**ABOUT THIS EXERCISE**
Retype, exactly as they appear below, the lines between the line holding "ATOM 26 N N" and the line holding "ATOM 43 N N", both ends included.

**Data records**
- Opening Delimiter -

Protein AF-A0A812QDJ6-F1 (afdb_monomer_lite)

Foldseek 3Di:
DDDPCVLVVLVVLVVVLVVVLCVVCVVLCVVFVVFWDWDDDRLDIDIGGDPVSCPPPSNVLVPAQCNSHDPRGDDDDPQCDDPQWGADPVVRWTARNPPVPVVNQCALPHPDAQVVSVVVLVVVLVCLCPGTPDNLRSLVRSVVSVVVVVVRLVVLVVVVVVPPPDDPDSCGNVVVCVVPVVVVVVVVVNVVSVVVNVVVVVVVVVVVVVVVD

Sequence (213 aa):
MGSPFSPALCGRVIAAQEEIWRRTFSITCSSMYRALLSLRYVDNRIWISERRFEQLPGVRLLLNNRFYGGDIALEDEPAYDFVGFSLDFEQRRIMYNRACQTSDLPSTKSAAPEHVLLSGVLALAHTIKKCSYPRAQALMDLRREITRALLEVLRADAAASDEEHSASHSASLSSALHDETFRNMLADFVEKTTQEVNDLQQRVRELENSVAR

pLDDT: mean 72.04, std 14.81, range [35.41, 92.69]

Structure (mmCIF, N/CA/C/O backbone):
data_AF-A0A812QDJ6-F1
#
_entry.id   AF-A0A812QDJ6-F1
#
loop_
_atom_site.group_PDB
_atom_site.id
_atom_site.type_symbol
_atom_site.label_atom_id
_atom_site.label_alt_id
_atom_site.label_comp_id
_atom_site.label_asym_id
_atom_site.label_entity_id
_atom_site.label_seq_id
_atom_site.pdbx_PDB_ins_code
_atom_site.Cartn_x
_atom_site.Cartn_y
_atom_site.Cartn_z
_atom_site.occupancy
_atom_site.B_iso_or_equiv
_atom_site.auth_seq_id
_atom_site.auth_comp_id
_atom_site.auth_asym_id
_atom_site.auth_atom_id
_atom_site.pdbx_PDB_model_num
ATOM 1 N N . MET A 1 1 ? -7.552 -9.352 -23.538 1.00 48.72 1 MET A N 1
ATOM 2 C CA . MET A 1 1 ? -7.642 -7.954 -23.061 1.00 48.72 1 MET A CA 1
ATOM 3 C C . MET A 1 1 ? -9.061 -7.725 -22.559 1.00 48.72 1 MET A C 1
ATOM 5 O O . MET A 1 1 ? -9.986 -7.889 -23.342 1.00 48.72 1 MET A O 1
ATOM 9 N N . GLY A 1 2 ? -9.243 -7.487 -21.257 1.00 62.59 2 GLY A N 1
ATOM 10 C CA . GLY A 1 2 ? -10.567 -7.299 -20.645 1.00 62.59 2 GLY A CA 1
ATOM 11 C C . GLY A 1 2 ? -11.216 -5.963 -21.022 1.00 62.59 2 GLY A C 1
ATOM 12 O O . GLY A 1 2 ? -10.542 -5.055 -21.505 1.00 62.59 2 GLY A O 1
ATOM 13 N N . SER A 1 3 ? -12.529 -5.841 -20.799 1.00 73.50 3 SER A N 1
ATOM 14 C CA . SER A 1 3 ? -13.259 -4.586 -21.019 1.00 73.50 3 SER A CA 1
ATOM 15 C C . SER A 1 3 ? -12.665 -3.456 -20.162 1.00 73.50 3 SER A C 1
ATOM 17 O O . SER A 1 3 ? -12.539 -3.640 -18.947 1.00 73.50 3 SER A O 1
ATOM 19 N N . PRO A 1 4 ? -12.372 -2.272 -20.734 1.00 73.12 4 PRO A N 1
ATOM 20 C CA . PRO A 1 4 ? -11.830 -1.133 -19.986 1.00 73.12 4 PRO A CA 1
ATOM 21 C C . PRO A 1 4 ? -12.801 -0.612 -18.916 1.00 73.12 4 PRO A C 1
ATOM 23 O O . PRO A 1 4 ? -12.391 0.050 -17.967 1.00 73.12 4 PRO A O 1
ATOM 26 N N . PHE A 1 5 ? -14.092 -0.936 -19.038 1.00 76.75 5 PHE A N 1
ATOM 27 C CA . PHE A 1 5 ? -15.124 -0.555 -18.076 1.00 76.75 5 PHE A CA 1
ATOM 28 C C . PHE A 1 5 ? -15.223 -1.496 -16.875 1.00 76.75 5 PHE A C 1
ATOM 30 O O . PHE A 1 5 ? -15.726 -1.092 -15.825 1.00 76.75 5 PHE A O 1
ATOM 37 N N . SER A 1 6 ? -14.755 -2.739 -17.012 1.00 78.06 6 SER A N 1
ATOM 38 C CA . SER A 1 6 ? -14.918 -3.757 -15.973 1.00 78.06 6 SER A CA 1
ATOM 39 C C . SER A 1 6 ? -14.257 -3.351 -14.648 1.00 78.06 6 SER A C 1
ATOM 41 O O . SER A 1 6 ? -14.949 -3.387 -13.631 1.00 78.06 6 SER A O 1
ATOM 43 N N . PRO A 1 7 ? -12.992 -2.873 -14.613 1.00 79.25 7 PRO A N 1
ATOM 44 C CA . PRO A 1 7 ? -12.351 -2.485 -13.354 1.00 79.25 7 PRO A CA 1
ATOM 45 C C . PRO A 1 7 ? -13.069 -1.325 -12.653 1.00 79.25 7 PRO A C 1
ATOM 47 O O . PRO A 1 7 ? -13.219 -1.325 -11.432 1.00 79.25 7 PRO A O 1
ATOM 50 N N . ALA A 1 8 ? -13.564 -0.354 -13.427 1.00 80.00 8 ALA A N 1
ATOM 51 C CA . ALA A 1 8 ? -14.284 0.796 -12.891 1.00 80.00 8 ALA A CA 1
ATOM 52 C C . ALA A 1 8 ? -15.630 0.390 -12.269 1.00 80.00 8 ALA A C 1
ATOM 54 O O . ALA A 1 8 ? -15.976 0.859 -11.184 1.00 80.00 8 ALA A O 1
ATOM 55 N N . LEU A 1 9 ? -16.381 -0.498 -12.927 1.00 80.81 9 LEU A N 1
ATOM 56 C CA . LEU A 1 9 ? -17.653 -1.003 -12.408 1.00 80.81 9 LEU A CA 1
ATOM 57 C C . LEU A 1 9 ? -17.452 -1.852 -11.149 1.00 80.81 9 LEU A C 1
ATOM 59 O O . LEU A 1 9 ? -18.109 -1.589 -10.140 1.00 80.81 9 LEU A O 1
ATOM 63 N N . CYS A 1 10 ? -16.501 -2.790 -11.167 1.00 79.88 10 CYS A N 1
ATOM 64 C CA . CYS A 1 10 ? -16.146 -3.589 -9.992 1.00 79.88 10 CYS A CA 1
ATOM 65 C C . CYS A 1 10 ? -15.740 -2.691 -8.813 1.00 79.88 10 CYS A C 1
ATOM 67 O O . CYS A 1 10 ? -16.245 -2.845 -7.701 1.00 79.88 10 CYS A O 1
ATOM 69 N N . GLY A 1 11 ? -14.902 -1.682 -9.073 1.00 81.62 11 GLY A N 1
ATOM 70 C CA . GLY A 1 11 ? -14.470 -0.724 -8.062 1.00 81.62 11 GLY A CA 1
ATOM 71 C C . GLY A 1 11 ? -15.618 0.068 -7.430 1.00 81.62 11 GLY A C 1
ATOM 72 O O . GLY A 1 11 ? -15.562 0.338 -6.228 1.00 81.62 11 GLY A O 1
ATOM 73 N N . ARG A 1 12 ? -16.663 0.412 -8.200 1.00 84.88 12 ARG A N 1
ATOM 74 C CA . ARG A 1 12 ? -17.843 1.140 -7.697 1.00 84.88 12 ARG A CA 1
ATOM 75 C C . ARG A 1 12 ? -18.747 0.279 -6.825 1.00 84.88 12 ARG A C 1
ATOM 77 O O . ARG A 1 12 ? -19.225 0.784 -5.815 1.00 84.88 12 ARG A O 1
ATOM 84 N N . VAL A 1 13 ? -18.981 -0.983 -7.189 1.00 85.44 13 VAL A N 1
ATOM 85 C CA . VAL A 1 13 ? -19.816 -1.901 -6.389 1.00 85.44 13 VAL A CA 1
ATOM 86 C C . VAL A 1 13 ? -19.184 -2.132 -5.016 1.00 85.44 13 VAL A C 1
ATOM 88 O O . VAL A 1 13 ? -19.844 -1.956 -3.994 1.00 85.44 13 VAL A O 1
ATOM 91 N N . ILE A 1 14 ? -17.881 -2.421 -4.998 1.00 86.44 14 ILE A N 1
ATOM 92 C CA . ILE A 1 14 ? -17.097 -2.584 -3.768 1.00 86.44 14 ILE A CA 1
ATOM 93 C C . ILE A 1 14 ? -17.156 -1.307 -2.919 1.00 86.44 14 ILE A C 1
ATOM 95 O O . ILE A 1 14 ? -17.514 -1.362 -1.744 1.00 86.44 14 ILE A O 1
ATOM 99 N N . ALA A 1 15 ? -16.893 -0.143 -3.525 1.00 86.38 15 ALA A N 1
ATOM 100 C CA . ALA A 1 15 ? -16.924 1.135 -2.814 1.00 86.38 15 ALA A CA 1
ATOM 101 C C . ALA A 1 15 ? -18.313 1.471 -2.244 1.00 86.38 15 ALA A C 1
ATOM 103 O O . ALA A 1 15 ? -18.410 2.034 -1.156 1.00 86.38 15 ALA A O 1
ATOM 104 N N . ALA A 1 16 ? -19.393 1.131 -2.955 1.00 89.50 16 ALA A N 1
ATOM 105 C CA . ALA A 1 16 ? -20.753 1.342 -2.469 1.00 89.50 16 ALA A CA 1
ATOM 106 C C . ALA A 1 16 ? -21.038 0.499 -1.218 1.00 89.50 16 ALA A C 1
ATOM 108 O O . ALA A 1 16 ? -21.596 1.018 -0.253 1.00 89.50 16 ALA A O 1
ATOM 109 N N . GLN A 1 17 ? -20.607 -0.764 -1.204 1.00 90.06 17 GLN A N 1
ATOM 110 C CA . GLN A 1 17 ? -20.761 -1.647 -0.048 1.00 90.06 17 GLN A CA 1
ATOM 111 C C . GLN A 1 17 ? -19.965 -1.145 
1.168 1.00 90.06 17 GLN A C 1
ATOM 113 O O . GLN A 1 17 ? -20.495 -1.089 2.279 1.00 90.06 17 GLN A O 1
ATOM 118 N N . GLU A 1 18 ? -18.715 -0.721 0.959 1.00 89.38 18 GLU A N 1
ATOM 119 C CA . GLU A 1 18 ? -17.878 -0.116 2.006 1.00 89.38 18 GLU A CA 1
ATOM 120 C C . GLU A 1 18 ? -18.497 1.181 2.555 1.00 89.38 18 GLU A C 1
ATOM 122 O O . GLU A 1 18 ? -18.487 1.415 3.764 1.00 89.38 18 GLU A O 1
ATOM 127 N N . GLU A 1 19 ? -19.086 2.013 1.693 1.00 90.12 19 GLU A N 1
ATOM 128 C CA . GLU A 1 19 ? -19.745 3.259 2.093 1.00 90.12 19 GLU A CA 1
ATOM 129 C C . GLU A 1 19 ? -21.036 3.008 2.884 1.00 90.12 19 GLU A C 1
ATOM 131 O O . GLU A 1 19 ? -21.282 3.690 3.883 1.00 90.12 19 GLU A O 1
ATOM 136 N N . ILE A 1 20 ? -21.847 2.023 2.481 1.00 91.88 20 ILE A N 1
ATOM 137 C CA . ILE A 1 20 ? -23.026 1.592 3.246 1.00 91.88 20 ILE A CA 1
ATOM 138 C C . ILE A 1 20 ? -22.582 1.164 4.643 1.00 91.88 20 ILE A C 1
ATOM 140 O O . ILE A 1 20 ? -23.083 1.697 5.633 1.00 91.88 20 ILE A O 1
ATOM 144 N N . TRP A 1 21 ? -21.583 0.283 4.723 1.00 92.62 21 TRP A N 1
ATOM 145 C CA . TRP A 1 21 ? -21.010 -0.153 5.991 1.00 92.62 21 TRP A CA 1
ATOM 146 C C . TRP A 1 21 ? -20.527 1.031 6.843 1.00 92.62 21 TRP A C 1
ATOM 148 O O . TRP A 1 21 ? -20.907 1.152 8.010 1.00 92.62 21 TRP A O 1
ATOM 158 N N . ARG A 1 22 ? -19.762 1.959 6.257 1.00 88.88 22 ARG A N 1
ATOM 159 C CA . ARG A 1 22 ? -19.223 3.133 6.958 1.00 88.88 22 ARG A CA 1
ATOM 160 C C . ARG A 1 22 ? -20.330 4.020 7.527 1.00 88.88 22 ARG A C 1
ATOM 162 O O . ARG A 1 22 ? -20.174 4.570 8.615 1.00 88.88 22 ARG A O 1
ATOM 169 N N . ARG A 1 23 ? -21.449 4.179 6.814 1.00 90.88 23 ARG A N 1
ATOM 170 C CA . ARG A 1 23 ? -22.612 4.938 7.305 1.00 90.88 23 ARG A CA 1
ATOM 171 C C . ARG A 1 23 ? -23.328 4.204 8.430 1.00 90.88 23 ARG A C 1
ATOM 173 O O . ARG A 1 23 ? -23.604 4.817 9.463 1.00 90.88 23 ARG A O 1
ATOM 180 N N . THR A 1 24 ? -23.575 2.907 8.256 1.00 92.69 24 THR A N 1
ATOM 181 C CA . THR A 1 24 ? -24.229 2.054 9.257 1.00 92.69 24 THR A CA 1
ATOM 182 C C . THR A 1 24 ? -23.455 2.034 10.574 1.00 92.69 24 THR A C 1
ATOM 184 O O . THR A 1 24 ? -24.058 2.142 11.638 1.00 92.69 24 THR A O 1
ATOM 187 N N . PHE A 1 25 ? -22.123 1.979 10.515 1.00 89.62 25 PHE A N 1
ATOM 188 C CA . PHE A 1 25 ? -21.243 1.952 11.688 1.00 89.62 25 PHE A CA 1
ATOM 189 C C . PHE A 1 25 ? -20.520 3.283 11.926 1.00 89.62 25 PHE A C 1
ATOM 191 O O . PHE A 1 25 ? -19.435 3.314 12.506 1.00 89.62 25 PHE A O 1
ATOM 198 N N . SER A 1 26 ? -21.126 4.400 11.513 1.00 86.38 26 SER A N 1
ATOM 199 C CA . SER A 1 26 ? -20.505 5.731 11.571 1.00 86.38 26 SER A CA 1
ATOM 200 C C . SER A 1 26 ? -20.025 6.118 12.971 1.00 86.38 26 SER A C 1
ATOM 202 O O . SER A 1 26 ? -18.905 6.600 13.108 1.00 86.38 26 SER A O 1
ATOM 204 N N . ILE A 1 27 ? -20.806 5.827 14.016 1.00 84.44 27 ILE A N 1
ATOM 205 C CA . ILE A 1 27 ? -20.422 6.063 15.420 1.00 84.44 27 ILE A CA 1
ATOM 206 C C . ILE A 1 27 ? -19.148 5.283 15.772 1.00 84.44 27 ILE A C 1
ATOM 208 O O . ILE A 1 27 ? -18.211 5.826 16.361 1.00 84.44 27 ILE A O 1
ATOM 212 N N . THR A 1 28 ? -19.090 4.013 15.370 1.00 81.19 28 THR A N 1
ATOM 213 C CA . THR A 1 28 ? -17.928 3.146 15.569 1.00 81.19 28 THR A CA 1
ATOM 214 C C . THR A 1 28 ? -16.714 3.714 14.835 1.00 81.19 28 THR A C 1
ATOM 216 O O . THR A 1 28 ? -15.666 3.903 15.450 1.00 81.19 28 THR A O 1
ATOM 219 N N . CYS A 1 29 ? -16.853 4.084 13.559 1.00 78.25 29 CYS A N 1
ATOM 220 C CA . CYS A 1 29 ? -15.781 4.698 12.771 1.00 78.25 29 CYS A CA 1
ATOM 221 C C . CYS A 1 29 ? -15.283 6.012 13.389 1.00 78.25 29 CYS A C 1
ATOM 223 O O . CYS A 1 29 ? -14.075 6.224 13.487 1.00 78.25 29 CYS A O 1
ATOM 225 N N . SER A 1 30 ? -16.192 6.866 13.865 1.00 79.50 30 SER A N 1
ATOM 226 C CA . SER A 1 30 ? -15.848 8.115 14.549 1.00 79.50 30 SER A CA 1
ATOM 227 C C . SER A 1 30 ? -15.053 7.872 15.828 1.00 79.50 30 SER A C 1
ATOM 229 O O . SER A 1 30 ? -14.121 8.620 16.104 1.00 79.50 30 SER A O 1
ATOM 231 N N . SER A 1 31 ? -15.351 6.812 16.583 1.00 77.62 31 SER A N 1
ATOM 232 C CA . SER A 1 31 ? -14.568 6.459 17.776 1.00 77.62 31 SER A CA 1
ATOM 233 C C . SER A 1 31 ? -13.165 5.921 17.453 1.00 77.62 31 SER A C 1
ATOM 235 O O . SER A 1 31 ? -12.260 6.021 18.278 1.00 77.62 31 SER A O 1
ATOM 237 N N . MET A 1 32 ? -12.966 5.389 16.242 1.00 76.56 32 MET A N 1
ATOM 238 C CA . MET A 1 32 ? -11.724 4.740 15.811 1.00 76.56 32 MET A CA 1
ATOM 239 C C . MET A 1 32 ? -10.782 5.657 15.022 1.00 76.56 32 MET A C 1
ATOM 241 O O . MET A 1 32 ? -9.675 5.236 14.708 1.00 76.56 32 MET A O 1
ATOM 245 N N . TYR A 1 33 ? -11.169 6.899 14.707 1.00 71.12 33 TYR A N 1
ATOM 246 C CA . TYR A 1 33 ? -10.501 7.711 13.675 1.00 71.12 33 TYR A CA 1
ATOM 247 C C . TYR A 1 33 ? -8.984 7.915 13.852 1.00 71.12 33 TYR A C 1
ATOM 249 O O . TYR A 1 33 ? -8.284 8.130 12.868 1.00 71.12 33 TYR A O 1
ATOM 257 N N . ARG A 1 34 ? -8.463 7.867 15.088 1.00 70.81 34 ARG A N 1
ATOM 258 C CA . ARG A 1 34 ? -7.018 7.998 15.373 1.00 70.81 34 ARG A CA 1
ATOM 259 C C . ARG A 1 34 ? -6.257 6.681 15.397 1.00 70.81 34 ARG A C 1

- Closing Delimiter -

**RESULT OF THE TASK**
ATOM 26 N N . PHE A 1 5 ? -14.092 -0.936 -19.038 1.00 76.75 5 PHE A N 1
ATOM 27 C CA . PHE A 1 5 ? -15.124 -0.555 -18.076 1.00 76.75 5 PHE A CA 1
ATOM 28 C C . PHE A 1 5 ? -15.223 -1.496 -16.875 1.00 76.75 5 PHE A C 1
ATOM 30 O O . PHE A 1 5 ? -15.726 -1.092 -15.825 1.00 76.75 5 PHE A O 1
ATOM 37 N N . SER A 1 6 ? -14.755 -2.739 -17.012 1.00 78.06 6 SER A N 1
ATOM 38 C CA . SER A 1 6 ? -14.918 -3.757 -15.973 1.00 78.06 6 SER A CA 1
ATOM 39 C C . SER A 1 6 ? -14.257 -3.351 -14.648 1.00 78.06 6 SER A C 1
ATOM 41 O O . SER A 1 6 ? -14.949 -3.387 -13.631 1.00 78.06 6 SER A O 1
ATOM 43 N N . PRO A 1 7 ? -12.992 -2.873 -14.613 1.00 79.25 7 PRO A N 1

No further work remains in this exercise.